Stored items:
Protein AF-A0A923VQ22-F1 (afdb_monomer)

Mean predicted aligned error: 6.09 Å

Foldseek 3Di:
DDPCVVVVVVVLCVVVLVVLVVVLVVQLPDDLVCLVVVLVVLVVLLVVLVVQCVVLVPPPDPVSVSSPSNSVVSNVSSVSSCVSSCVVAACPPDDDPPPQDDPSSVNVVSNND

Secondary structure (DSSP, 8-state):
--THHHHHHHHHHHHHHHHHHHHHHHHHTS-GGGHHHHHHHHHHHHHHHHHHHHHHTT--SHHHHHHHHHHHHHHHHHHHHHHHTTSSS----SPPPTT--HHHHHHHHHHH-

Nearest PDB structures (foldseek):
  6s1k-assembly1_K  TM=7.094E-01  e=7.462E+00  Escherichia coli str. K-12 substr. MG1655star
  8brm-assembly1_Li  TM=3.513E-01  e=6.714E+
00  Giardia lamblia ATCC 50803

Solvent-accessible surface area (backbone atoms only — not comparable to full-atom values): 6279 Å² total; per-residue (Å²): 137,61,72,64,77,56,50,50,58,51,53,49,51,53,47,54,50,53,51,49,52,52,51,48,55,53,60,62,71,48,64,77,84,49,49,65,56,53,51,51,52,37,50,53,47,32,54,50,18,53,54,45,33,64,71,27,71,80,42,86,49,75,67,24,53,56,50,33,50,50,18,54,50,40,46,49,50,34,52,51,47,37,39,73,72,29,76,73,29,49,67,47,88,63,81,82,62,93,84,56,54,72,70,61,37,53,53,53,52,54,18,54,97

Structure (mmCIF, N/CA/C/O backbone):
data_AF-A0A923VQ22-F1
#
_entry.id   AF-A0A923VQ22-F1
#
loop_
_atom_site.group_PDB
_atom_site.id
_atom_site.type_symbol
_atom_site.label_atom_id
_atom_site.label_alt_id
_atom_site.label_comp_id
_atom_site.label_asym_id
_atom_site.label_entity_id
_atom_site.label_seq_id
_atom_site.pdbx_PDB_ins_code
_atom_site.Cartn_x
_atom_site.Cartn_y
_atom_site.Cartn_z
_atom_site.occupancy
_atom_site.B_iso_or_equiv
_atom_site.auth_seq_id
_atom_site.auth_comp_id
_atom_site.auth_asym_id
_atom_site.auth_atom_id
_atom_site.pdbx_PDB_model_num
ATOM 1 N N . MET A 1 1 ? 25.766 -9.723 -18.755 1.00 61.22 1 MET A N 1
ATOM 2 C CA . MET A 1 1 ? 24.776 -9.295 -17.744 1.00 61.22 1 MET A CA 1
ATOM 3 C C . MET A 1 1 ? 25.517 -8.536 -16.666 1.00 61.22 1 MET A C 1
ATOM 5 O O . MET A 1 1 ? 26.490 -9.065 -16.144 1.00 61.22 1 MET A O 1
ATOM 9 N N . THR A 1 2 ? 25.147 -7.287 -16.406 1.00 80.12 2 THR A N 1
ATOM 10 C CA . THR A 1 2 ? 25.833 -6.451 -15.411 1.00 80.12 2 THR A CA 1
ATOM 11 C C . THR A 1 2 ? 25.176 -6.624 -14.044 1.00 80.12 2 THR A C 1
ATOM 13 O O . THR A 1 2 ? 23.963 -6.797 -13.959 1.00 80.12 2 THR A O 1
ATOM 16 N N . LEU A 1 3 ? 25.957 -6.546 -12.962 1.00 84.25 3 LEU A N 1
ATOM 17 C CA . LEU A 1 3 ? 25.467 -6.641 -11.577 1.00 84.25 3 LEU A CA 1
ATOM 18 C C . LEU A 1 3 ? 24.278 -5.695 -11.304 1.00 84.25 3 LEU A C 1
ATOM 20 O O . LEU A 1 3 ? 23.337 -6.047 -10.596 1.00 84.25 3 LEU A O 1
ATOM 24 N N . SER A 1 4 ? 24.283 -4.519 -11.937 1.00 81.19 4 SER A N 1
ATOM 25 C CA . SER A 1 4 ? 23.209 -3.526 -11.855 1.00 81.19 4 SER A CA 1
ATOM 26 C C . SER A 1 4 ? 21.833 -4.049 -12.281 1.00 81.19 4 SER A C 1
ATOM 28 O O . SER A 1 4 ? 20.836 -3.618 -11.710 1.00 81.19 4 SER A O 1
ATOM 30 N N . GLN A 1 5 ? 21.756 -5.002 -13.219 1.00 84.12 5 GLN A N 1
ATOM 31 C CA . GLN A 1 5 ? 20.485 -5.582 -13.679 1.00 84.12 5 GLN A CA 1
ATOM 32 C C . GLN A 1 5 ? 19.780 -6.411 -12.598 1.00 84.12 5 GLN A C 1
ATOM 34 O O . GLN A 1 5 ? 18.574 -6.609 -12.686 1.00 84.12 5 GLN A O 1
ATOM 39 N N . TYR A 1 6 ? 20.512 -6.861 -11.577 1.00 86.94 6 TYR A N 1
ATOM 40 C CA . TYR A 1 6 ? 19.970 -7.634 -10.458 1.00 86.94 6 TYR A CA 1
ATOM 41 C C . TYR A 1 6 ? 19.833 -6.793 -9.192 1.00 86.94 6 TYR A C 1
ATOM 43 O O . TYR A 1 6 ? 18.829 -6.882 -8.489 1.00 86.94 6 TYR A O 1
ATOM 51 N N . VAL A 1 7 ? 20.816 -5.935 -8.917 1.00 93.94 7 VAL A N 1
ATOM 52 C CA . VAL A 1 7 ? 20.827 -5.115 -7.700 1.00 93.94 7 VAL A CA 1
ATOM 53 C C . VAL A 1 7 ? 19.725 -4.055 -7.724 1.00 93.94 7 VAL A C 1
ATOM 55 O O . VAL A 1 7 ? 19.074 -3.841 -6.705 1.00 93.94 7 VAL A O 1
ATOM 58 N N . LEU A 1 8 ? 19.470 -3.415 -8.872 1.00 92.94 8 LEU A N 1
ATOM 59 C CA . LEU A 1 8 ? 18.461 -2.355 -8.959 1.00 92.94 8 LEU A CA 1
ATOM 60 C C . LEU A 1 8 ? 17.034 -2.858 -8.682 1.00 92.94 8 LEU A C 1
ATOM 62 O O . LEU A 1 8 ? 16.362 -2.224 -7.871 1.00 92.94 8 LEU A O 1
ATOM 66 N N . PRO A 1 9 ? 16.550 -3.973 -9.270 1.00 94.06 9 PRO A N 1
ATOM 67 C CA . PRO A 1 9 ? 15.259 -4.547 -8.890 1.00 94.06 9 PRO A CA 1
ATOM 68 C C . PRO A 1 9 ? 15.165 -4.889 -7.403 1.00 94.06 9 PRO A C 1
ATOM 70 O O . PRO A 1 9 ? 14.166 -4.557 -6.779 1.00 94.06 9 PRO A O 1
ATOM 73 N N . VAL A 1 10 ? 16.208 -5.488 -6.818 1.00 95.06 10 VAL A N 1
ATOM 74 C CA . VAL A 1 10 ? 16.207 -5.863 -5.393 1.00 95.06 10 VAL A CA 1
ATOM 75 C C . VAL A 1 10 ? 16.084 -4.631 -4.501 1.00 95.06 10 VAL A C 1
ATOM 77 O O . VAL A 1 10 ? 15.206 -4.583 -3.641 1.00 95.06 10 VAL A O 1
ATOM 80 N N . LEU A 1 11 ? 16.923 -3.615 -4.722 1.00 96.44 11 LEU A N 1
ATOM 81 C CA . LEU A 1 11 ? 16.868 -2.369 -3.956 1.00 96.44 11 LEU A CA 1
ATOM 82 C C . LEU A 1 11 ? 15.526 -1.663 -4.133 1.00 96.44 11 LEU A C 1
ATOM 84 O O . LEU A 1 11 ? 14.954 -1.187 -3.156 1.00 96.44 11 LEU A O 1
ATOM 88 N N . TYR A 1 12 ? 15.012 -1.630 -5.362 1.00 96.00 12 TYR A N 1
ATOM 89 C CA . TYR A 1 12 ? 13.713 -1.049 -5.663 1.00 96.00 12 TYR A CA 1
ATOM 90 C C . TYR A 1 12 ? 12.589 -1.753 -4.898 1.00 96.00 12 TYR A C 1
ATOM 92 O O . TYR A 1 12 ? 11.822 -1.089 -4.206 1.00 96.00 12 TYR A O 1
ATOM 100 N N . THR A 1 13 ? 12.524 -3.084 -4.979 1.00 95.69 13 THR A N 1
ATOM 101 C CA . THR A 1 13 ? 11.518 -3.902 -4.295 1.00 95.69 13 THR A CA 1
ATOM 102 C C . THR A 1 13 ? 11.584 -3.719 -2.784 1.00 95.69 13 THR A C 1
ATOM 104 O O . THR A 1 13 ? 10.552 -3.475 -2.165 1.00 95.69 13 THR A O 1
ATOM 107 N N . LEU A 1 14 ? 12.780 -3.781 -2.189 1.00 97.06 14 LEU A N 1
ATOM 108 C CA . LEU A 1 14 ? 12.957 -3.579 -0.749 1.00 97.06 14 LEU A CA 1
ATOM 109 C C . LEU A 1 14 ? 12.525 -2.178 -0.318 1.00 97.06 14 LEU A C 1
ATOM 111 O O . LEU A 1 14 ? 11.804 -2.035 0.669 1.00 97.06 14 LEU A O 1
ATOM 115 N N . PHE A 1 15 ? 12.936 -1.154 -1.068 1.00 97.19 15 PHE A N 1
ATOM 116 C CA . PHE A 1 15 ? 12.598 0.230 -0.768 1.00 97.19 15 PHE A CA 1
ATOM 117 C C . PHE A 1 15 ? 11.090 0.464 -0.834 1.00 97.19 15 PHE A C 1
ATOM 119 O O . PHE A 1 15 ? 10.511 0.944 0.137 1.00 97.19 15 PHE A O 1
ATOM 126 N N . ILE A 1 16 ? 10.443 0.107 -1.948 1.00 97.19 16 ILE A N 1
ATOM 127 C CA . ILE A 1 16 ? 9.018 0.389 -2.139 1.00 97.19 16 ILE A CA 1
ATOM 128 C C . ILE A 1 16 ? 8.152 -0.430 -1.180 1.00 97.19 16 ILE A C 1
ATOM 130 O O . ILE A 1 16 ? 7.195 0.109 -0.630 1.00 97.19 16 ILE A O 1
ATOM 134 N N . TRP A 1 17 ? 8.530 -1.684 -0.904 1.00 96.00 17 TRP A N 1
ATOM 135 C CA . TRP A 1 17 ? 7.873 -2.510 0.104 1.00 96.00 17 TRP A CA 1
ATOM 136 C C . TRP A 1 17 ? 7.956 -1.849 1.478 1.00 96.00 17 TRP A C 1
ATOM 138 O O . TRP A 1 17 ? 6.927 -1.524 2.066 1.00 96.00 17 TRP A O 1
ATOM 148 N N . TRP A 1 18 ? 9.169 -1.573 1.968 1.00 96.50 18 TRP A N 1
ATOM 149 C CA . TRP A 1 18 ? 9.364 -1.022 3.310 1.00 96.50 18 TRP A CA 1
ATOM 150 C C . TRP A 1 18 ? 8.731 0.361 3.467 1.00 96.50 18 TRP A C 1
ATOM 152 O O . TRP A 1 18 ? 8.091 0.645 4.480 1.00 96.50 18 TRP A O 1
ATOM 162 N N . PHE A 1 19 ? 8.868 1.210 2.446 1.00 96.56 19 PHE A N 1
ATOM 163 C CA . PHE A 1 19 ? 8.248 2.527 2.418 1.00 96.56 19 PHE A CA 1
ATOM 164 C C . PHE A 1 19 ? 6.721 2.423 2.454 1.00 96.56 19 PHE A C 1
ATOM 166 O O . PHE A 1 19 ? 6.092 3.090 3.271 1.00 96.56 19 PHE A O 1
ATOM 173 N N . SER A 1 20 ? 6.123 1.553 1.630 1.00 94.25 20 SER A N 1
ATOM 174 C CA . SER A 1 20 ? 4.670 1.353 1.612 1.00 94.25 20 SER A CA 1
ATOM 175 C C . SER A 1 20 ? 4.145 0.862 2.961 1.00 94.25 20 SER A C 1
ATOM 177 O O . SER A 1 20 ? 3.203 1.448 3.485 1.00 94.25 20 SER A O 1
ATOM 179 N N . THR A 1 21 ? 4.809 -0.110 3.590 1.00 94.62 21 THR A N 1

▶ [YOUR ASSIGNMENT]: Reproduce the entries exactly, but only from their first line to the line holding "lamblia ATCC 50803", with that last line kept.

▶ [SOLUTION BELOW]:
Protein AF-A0A923VQ22-F1 (afdb_monomer)

Mean predicted aligned error: 6.09 Å

Foldseek 3Di:
DDPCVVVVVVVLCVVVLVVLVVVLVVQLPDDLVCLVVVLVVLVVLLVVLVVQCVVLVPPPDPVSVSSPSNSVVSNVSSVSSCVSSCVVAACPPDDDPPPQDDPSSVNVVSNND

Secondary structure (DSSP, 8-state):
--THHHHHHHHHHHHHHHHHHHHHHHHHTS-GGGHHHHHHHHHHHHHHHHHHHHHHTT--SHHHHHHHHHHHHHHHHHHHHHHHTTSSS----SPPPTT--HHHHHHHHHHH-

Nearest PDB structures (foldseek):
  6s1k-assembly1_K  TM=7.094E-01  e=7.462E+00  Escherichia coli str. K-12 substr. MG1655star
  8brm-assembly1_Li  TM=3.513E-01  e=6.714E+
00  Giardia lamblia ATCC 50803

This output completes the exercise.